=== Entries supplied ===

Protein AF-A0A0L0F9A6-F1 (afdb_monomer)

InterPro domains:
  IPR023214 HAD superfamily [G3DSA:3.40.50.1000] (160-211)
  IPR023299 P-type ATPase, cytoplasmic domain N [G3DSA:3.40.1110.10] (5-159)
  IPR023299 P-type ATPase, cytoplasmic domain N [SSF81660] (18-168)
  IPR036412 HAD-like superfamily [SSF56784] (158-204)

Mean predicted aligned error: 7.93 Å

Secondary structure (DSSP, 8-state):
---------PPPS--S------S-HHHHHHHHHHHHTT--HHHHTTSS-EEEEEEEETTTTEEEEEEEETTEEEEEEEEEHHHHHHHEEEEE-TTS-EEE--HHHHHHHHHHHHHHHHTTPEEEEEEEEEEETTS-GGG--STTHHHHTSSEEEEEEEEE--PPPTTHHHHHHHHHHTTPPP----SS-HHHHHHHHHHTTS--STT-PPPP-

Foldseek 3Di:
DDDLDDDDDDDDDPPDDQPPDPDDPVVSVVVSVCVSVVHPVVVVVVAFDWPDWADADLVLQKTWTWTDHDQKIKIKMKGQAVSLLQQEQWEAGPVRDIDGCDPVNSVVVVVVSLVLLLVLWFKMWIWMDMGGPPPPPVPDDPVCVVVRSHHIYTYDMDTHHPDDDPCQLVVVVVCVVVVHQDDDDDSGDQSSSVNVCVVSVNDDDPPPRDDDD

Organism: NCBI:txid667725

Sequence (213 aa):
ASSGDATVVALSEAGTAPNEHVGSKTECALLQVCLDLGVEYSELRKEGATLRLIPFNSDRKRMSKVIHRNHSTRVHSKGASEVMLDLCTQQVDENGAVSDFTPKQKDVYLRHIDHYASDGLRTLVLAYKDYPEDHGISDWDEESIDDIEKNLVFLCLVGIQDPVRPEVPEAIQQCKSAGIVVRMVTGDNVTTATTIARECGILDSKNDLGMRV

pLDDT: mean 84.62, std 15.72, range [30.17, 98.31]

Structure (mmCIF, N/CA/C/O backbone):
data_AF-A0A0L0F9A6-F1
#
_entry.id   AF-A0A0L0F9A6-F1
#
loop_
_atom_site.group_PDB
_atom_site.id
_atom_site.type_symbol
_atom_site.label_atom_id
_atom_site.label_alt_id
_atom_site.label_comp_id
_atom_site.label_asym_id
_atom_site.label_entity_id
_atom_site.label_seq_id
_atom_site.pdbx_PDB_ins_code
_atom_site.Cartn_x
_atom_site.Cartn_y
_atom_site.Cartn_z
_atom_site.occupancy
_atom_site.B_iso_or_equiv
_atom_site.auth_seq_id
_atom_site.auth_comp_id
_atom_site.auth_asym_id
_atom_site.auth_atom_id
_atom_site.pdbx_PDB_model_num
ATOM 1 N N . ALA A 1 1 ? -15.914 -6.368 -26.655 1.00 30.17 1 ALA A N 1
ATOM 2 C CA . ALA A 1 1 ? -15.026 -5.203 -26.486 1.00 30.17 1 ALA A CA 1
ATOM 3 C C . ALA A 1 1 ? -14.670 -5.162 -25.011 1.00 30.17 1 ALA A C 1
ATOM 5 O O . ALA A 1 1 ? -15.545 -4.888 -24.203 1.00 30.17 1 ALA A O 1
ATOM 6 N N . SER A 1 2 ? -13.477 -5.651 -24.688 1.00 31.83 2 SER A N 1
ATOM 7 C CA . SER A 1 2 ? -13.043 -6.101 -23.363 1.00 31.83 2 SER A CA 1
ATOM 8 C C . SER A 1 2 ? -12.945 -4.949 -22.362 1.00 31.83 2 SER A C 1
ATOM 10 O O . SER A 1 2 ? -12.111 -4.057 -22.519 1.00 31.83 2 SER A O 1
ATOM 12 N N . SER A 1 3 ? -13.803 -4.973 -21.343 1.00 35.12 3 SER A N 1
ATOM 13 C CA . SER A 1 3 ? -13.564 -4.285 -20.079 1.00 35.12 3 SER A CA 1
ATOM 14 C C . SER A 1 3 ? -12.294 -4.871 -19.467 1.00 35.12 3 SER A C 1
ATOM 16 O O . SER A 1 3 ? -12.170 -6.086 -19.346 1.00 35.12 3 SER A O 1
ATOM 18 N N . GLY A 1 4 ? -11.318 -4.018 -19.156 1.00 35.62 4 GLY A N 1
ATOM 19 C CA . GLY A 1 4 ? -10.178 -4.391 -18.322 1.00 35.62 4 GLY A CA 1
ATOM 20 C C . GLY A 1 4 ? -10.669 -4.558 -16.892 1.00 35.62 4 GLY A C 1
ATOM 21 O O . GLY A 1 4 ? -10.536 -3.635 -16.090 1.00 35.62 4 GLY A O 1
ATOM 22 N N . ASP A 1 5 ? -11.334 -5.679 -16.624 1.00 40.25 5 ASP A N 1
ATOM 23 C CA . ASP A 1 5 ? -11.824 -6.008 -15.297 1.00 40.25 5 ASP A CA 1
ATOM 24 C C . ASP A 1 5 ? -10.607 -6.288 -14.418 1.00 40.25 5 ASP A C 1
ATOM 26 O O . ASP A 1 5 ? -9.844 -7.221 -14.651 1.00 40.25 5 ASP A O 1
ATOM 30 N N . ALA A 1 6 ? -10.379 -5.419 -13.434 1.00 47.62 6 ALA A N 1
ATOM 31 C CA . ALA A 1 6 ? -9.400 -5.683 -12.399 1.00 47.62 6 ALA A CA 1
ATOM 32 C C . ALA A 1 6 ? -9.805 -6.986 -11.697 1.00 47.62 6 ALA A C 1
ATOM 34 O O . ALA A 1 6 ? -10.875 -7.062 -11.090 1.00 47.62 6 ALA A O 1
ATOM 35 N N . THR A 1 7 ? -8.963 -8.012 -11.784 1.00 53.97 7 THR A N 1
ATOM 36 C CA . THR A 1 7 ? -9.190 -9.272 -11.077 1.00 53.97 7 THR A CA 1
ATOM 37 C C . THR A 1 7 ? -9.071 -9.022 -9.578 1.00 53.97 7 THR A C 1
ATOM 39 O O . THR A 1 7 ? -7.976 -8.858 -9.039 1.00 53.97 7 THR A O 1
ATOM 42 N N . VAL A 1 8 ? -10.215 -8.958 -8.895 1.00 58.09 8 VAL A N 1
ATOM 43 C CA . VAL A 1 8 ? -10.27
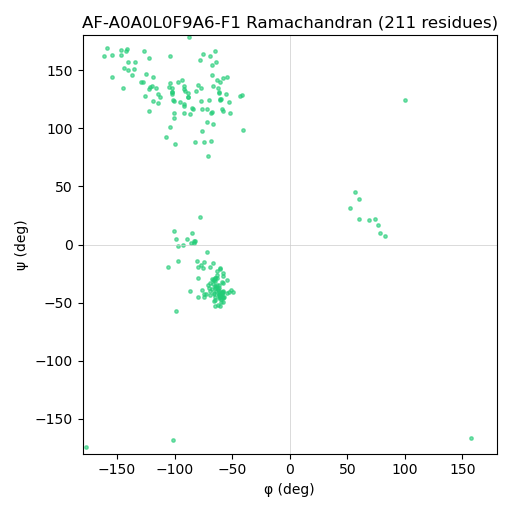6 -8.843 -7.437 1.00 58.09 8 VAL A CA 1
ATOM 44 C C . VAL A 1 8 ? -10.217 -10.244 -6.848 1.00 58.09 8 VAL A C 1
ATOM 46 O O . VAL A 1 8 ? -11.146 -11.034 -7.001 1.00 58.09 8 VAL A O 1
ATOM 49 N N . VAL A 1 9 ? -9.122 -10.548 -6.155 1.00 60.62 9 VAL A N 1
ATOM 50 C CA . VAL A 1 9 ? -8.980 -11.785 -5.384 1.00 60.62 9 VAL A CA 1
ATOM 51 C C . VAL A 1 9 ? -9.237 -11.455 -3.918 1.00 60.62 9 VAL A C 1
ATOM 53 O O . VAL A 1 9 ? -8.427 -10.792 -3.274 1.00 60.62 9 VAL A O 1
ATOM 56 N N . ALA A 1 10 ? -10.377 -11.905 -3.396 1.00 56.72 10 ALA A N 1
ATOM 57 C CA . ALA A 1 10 ? -10.650 -11.873 -1.966 1.00 56.72 10 ALA A CA 1
ATOM 58 C C . ALA A 1 10 ? -10.051 -13.128 -1.321 1.00 56.72 10 ALA A C 1
ATOM 60 O O . ALA A 1 10 ? -10.447 -14.245 -1.654 1.00 56.72 10 ALA A O 1
ATOM 61 N N . LEU A 1 11 ? -9.098 -12.943 -0.411 1.00 62.34 11 LEU A N 1
ATOM 62 C CA . LEU A 1 11 ? -8.519 -14.024 0.385 1.00 62.34 11 LEU A CA 1
ATOM 63 C C . LEU A 1 11 ? -9.177 -13.997 1.771 1.00 62.34 11 LEU A C 1
ATOM 65 O O . LEU A 1 11 ? -9.226 -12.952 2.417 1.00 62.34 11 LEU A O 1
ATOM 69 N N . SER A 1 12 ? -9.779 -15.121 2.168 1.00 49.47 12 SER A N 1
ATOM 70 C CA . SER A 1 12 ? -10.522 -15.266 3.426 1.00 49.47 12 SER A CA 1
ATOM 71 C C . SER A 1 12 ? -9.599 -15.381 4.640 1.00 49.47 12 SER A C 1
ATOM 73 O O . SER A 1 12 ? -8.419 -15.687 4.492 1.00 49.47 12 SER A O 1
ATOM 75 N N . GLU A 1 13 ? -10.164 -15.189 5.838 1.00 48.97 13 GLU A N 1
ATOM 76 C CA . GLU A 1 13 ? -9.470 -15.294 7.127 1.00 48.97 13 GLU A CA 1
ATOM 77 C C . GLU A 1 13 ? -8.549 -16.518 7.197 1.00 48.97 13 GLU A C 1
ATOM 79 O O . GLU A 1 13 ? -8.
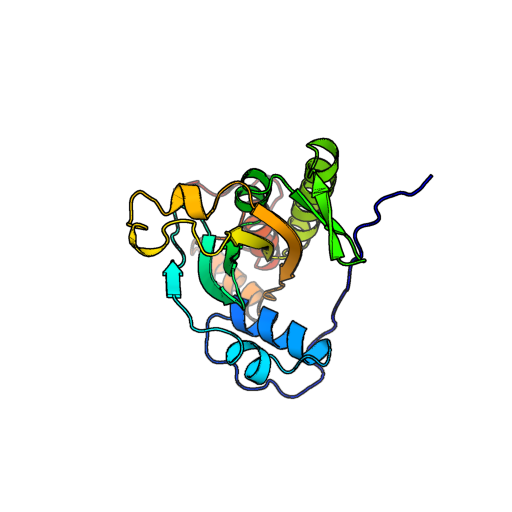967 -17.642 6.913 1.00 48.97 13 GLU A O 1
ATOM 84 N N . ALA A 1 14 ? -7.293 -16.258 7.571 1.00 44.53 14 ALA A N 1
ATOM 85 C CA . ALA A 1 14 ? -6.200 -17.212 7.689 1.00 44.53 14 ALA A CA 1
ATOM 86 C C . ALA A 1 14 ? -6.651 -18.547 8.316 1.00 44.53 14 ALA A C 1
ATOM 88 O O . ALA A 1 14 ? -6.754 -18.688 9.534 1.00 44.53 14 ALA A O 1
ATOM 89 N N . GLY A 1 15 ? -6.915 -19.541 7.464 1.00 42.00 15 GLY A N 1
ATOM 90 C CA . GLY A 1 15 ? -7.326 -20.894 7.854 1.00 42.00 15 GLY A CA 1
ATOM 91 C C . GLY A 1 15 ? -6.160 -21.811 8.232 1.00 42.00 15 GLY A C 1
ATOM 92 O O . GLY A 1 15 ? -6.363 -22.978 8.561 1.00 42.00 15 GLY A O 1
ATOM 93 N N . THR A 1 16 ? -4.933 -21.305 8.197 1.00 44.19 16 THR A N 1
ATOM 94 C CA . THR A 1 16 ? -3.727 -22.013 8.628 1.00 44.19 16 THR A CA 1
ATOM 95 C C . THR A 1 16 ? -3.131 -21.278 9.813 1.00 44.19 16 THR A C 1
ATOM 97 O O . THR A 1 16 ? -3.045 -20.051 9.782 1.00 44.19 16 THR A O 1
ATOM 100 N N . ALA A 1 17 ? -2.733 -22.022 10.855 1.00 45.25 17 ALA A N 1
ATOM 101 C CA . ALA A 1 17 ? -2.015 -21.476 12.005 1.00 45.25 17 ALA A CA 1
ATOM 102 C C . ALA A 1 17 ? -0.969 -20.463 11.512 1.00 45.25 17 ALA A C 1
ATOM 104 O O . ALA A 1 17 ? -0.243 -20.795 10.571 1.00 45.25 17 ALA A O 1
ATOM 105 N N . PRO A 1 18 ? -0.929 -19.237 12.065 1.00 48.56 18 PRO A N 1
ATOM 106 C CA . PRO A 1 18 ? -0.063 -18.201 11.538 1.00 48.56 18 PRO A CA 1
ATOM 107 C C . PRO A 1 18 ? 1.362 -18.734 11.579 1.00 48.56 18 PRO A C 1
ATOM 109 O O . PRO A 1 18 ? 1.901 -18.994 12.656 1.00 48.56 18 PRO A O 1
ATOM 112 N N . ASN A 1 19 ? 1.973 -18.910 10.407 1.00 56.53 19 ASN A N 1
ATOM 113 C CA . ASN A 1 19 ? 3.422 -18.916 10.355 1.00 56.53 19 ASN A CA 1
ATOM 114 C C . ASN A 1 19 ? 3.842 -17.614 11.040 1.00 56.53 19 ASN A C 1
ATOM 116 O O . ASN A 1 19 ? 3.338 -16.544 10.693 1.00 56.53 19 ASN A O 1
ATOM 120 N N . GLU A 1 20 ? 4.655 -17.713 12.091 1.00 68.44 20 GLU A N 1
ATOM 121 C CA . GLU A 1 20 ? 5.037 -16.554 12.889 1.00 68.44 20 GLU A CA 1
ATOM 122 C C . GLU A 1 20 ? 5.924 -15.646 12.030 1.00 68.44 20 GLU A C 1
ATOM 124 O O . GLU A 1 20 ? 7.142 -15.800 11.938 1.00 68.44 20 GLU A O 1
ATOM 129 N N . HIS A 1 21 ? 5.284 -14.725 11.313 1.00 76.94 21 HIS A N 1
ATOM 130 C CA . HIS A 1 21 ? 5.961 -13.742 10.488 1.00 76.94 21 HIS A CA 1
ATOM 131 C C . HIS A 1 21 ? 6.515 -12.648 11.395 1.00 76.94 21 HIS A C 1
ATOM 133 O O . HIS A 1 21 ? 5.771 -11.989 12.122 1.00 76.94 21 HIS A O 1
ATOM 139 N N . VAL A 1 22 ? 7.821 -12.410 11.313 1.00 81.81 22 VAL A N 1
ATOM 140 C CA . VAL A 1 22 ? 8.473 -11.299 12.013 1.00 81.81 22 VAL A CA 1
ATOM 141 C C . VAL A 1 22 ? 8.516 -10.083 11.091 1.00 81.81 22 VAL A C 1
ATOM 143 O O . VAL A 1 22 ? 9.129 -10.128 10.022 1.00 81.81 22 VAL A O 1
ATOM 146 N N . GLY A 1 23 ? 7.885 -8.986 11.505 1.00 84.38 23 GLY A N 1
ATOM 147 C CA . GLY A 1 23 ? 7.850 -7.742 10.738 1.00 84.38 23 GLY A CA 1
ATOM 148 C C . GLY A 1 23 ? 6.668 -6.854 11.105 1.00 84.38 23 GLY A C 1
ATOM 149 O O . GLY A 1 23 ? 5.999 -7.060 12.118 1.00 84.38 23 GLY A O 1
ATOM 150 N N . SER A 1 24 ? 6.403 -5.844 10.274 1.00 86.38 24 SER A N 1
ATOM 151 C CA . SER A 1 24 ? 5.183 -5.049 10.429 1.00 86.38 24 SER A CA 1
ATOM 152 C C . SER A 1 24 ? 3.948 -5.897 10.104 1.00 86.38 24 SER A C 1
ATOM 154 O O . SER A 1 24 ? 3.983 -6.706 9.180 1.00 86.38 24 SER A O 1
ATOM 156 N N . LYS A 1 25 ? 2.821 -5.672 10.796 1.00 85.94 25 LYS A N 1
ATOM 157 C CA . LYS A 1 25 ? 1.548 -6.362 10.497 1.00 85.94 25 LYS A CA 1
ATOM 158 C C . LYS A 1 25 ? 1.187 -6.311 9.007 1.00 85.94 25 LYS A C 1
ATOM 160 O O . LYS A 1 25 ? 0.752 -7.305 8.441 1.00 85.94 25 LYS A O 1
ATOM 165 N N . THR A 1 26 ? 1.410 -5.156 8.381 1.00 88.12 26 THR A N 1
ATOM 166 C CA . THR A 1 26 ? 1.209 -4.933 6.946 1.00 88.12 26 THR A CA 1
ATOM 167 C C . THR A 1 26 ? 2.036 -5.900 6.097 1.00 88.12 26 THR A C 1
ATOM 169 O O . THR A 1 26 ? 1.534 -6.474 5.140 1.00 88.12 26 THR A O 1
ATOM 172 N N . GLU A 1 27 ? 3.314 -6.089 6.426 1.00 88.88 27 GLU A N 1
ATOM 173 C CA . GLU A 1 27 ? 4.190 -7.028 5.719 1.00 88.88 27 GLU A CA 1
ATOM 174 C C . GLU A 1 27 ? 3.810 -8.471 5.970 1.00 88.88 27 GLU A C 1
ATOM 176 O O . GLU A 1 27 ? 3.771 -9.248 5.022 1.00 88.88 27 GLU A O 1
ATOM 181 N N . CYS A 1 28 ? 3.504 -8.817 7.217 1.00 89.62 28 CYS A N 1
ATOM 182 C CA . CYS A 1 28 ? 3.061 -10.155 7.574 1.00 89.62 28 CYS A CA 1
ATOM 183 C C . CYS A 1 28 ? 1.780 -10.530 6.819 1.00 89.62 28 CYS A C 1
ATOM 185 O O . CYS A 1 28 ? 1.700 -11.633 6.293 1.00 89.62 28 CYS A O 1
ATOM 187 N N . ALA A 1 29 ? 0.828 -9.600 6.676 1.00 90.31 29 ALA A N 1
ATOM 188 C CA . ALA A 1 29 ? -0.377 -9.808 5.874 1.00 90.31 29 ALA A CA 1
ATOM 189 C C . ALA A 1 29 ? -0.046 -10.085 4.397 1.00 90.31 29 ALA A C 1
ATOM 191 O O . ALA A 1 29 ? -0.568 -11.030 3.817 1.00 90.31 29 ALA A O 1
ATOM 192 N N . LEU A 1 30 ? 0.876 -9.322 3.796 1.00 91.50 30 LEU A N 1
ATOM 193 C CA . LEU A 1 30 ? 1.316 -9.565 2.415 1.00 91.50 30 LEU A CA 1
ATOM 194 C C . LEU A 1 30 ? 2.044 -10.907 2.246 1.00 91.50 30 LEU A C 1
ATOM 196 O O . LEU A 1 30 ? 1.900 -11.555 1.215 1.00 91.50 30 LEU A O 1
ATOM 200 N N . LEU A 1 31 ? 2.828 -11.334 3.238 1.00 90.88 31 LEU A N 1
ATOM 201 C CA . LEU A 1 31 ? 3.477 -12.649 3.215 1.00 90.88 31 LEU A CA 1
ATOM 202 C C . LEU A 1 31 ? 2.471 -13.782 3.382 1.00 90.88 31 LEU A C 1
ATOM 204 O O . LEU A 1 31 ? 2.616 -14.812 2.729 1.00 90.88 31 LEU A O 1
ATOM 208 N N . GLN A 1 32 ? 1.449 -13.581 4.212 1.00 88.94 32 GLN A N 1
ATOM 209 C CA . GLN A 1 32 ? 0.367 -14.541 4.364 1.00 88.94 32 GLN A CA 1
ATOM 210 C C . GLN A 1 32 ? -0.383 -14.732 3.043 1.00 88.94 32 GLN A C 1
ATOM 212 O O . GLN A 1 32 ? -0.573 -15.868 2.634 1.00 88.94 32 GLN A O 1
ATOM 217 N N . VAL A 1 33 ? -0.662 -13.648 2.311 1.00 89.19 33 VAL A N 1
ATOM 218 C CA . VAL A 1 33 ? -1.244 -13.718 0.959 1.00 89.19 33 VAL A CA 1
ATOM 219 C C . VAL A 1 33 ? -0.416 -14.602 0.020 1.00 89.19 33 VAL A C 1
ATOM 221 O O . VAL A 1 33 ? -0.985 -15.398 -0.721 1.00 89.19 33 VAL A O 1
ATOM 224 N N . CYS A 1 34 ? 0.919 -14.516 0.051 1.00 89.06 34 CYS A N 1
ATOM 225 C CA . CYS A 1 34 ? 1.757 -15.414 -0.751 1.00 89.06 34 CYS A CA 1
ATOM 226 C C . CYS A 1 34 ? 1.534 -16.887 -0.379 1.00 89.06 34 CYS A C 1
ATOM 228 O O . CYS A 1 34 ? 1.382 -17.719 -1.271 1.00 89.06 34 CYS A O 1
ATOM 230 N N . LEU A 1 35 ? 1.485 -17.207 0.917 1.00 88.12 35 LEU A N 1
ATOM 231 C CA . LEU A 1 35 ? 1.253 -18.576 1.388 1.00 88.12 35 LEU A CA 1
ATOM 232 C C . LEU A 1 35 ? -0.143 -19.084 1.023 1.00 88.12 35 LEU A C 1
ATOM 234 O O . LEU A 1 35 ? -0.274 -20.218 0.572 1.00 88.12 35 LEU A O 1
ATOM 238 N N . ASP A 1 36 ? -1.164 -18.240 1.159 1.00 86.56 36 ASP A N 1
ATOM 239 C CA . ASP A 1 36 ? -2.549 -18.575 0.815 1.00 86.56 36 ASP A CA 1
ATOM 240 C C . ASP A 1 36 ? -2.698 -18.863 -0.691 1.00 86.56 36 ASP A C 1
ATOM 242 O O . ASP A 1 36 ? -3.518 -19.685 -1.098 1.00 86.56 36 ASP A O 1
ATOM 246 N N . LEU A 1 37 ? -1.854 -18.241 -1.523 1.00 87.62 37 LEU A N 1
ATOM 247 C CA . LEU A 1 37 ? -1.732 -18.516 -2.959 1.00 87.62 37 LEU A CA 1
ATOM 248 C C . LEU A 1 37 ? -0.833 -19.727 -3.284 1.00 87.62 37 LEU A C 1
ATOM 250 O O . LEU A 1 37 ? -0.607 -20.024 -4.457 1.00 87.62 37 LEU A O 1
ATOM 254 N N . GLY A 1 38 ? -0.307 -20.429 -2.277 1.00 89.06 38 GLY A N 1
ATOM 255 C CA . GLY A 1 38 ? 0.588 -21.577 -2.450 1.00 89.06 38 GLY A CA 1
ATOM 256 C C . GLY A 1 38 ? 2.009 -21.204 -2.884 1.00 89.06 38 GLY A C 1
ATOM 257 O O . GLY A 1 38 ? 2.713 -22.032 -3.463 1.00 89.06 38 GLY A O 1
ATOM 258 N N . VAL A 1 39 ? 2.435 -19.961 -2.641 1.00 88.75 39 VAL A N 1
ATOM 259 C CA . VAL A 1 39 ? 3.751 -19.442 -3.027 1.00 88.75 39 VAL A CA 1
ATOM 260 C C . VAL A 1 39 ? 4.705 -19.431 -1.831 1.00 88.75 39 VAL A C 1
ATOM 262 O O . VAL A 1 39 ? 4.581 -18.621 -0.909 1.00 88.75 39 VAL A O 1
ATOM 265 N N . GLU A 1 40 ? 5.740 -20.269 -1.903 1.00 88.50 40 GLU A N 1
ATOM 266 C CA . GLU A 1 40 ? 6.852 -20.291 -0.946 1.00 88.50 40 GLU A CA 1
ATOM 267 C C . GLU A 1 40 ? 7.803 -19.103 -1.167 1.00 88.50 40 GLU A C 1
ATOM 269 O O . GLU A 1 40 ? 8.801 -19.170 -1.891 1.00 88.50 40 GLU A O 1
ATOM 274 N N . TYR A 1 41 ? 7.506 -17.974 -0.519 1.00 86.81 41 TYR A N 1
ATOM 275 C CA . TYR A 1 41 ? 8.293 -16.741 -0.662 1.00 86.81 41 TYR A CA 1
ATOM 276 C C . TYR A 1 41 ? 9.725 -16.846 -0.104 1.00 86.81 41 TYR A C 1
ATOM 278 O O . TYR A 1 41 ? 10.561 -15.984 -0.386 1.00 86.81 41 TYR A O 1
ATOM 286 N N . SER A 1 42 ? 10.015 -17.856 0.720 1.00 85.56 42 SER A N 1
ATOM 287 C CA . SER A 1 42 ? 11.337 -18.097 1.308 1.00 85.56 42 SER A CA 1
ATOM 288 C C . SER A 1 42 ? 12.383 -18.427 0.237 1.00 85.56 42 SER A C 1
ATOM 290 O O . SER A 1 42 ? 13.495 -17.899 0.292 1.00 85.56 42 SER A O 1
ATOM 292 N N . GLU A 1 43 ? 12.007 -19.213 -0.774 1.00 83.62 43 GLU A N 1
ATOM 293 C CA . GLU A 1 43 ? 12.854 -19.537 -1.924 1.00 83.62 43 GLU A CA 1
ATOM 294 C C . GLU A 1 43 ? 12.973 -18.347 -2.880 1.00 83.62 43 GLU A C 1
ATOM 296 O O . GLU A 1 43 ? 14.084 -17.981 -3.258 1.00 83.62 43 GLU A O 1
ATOM 301 N N . LEU A 1 44 ? 11.867 -17.644 -3.160 1.00 83.19 44 LEU A N 1
ATOM 302 C CA . LEU A 1 44 ? 11.878 -16.432 -3.994 1.00 83.19 44 LEU A CA 1
ATOM 303 C C . LEU A 1 44 ? 12.807 -15.345 -3.441 1.00 83.19 44 LEU A C 1
ATOM 305 O O . LEU A 1 44 ? 13.432 -14.605 -4.190 1.00 83.19 44 LEU A O 1
ATOM 309 N N . ARG A 1 45 ? 12.942 -15.239 -2.115 1.00 84.81 45 ARG A N 1
ATOM 310 C CA . ARG A 1 45 ? 13.866 -14.280 -1.487 1.00 84.81 45 ARG A CA 1
ATOM 311 C C . ARG A 1 45 ? 15.341 -14.620 -1.690 1.00 84.81 45 ARG A C 1
ATOM 313 O O . ARG A 1 45 ? 16.171 -13.732 -1.497 1.00 84.81 45 ARG A O 1
ATOM 320 N N . LYS A 1 46 ? 15.671 -15.869 -2.031 1.00 83.06 46 LYS A N 1
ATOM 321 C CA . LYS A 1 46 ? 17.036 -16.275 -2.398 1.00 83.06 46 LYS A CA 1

===

- _Brief_: What lines in the data above carry "cytoplasmic"? Return them all.

- _Reply to the exercise_:
  IPR023299 P-type ATPase, cytoplasmic domain N [G3DSA:3.40.1110.10] (5-159)
  IPR023299 P-type ATPase, cytoplasmic domain N [SSF81660] (18-168)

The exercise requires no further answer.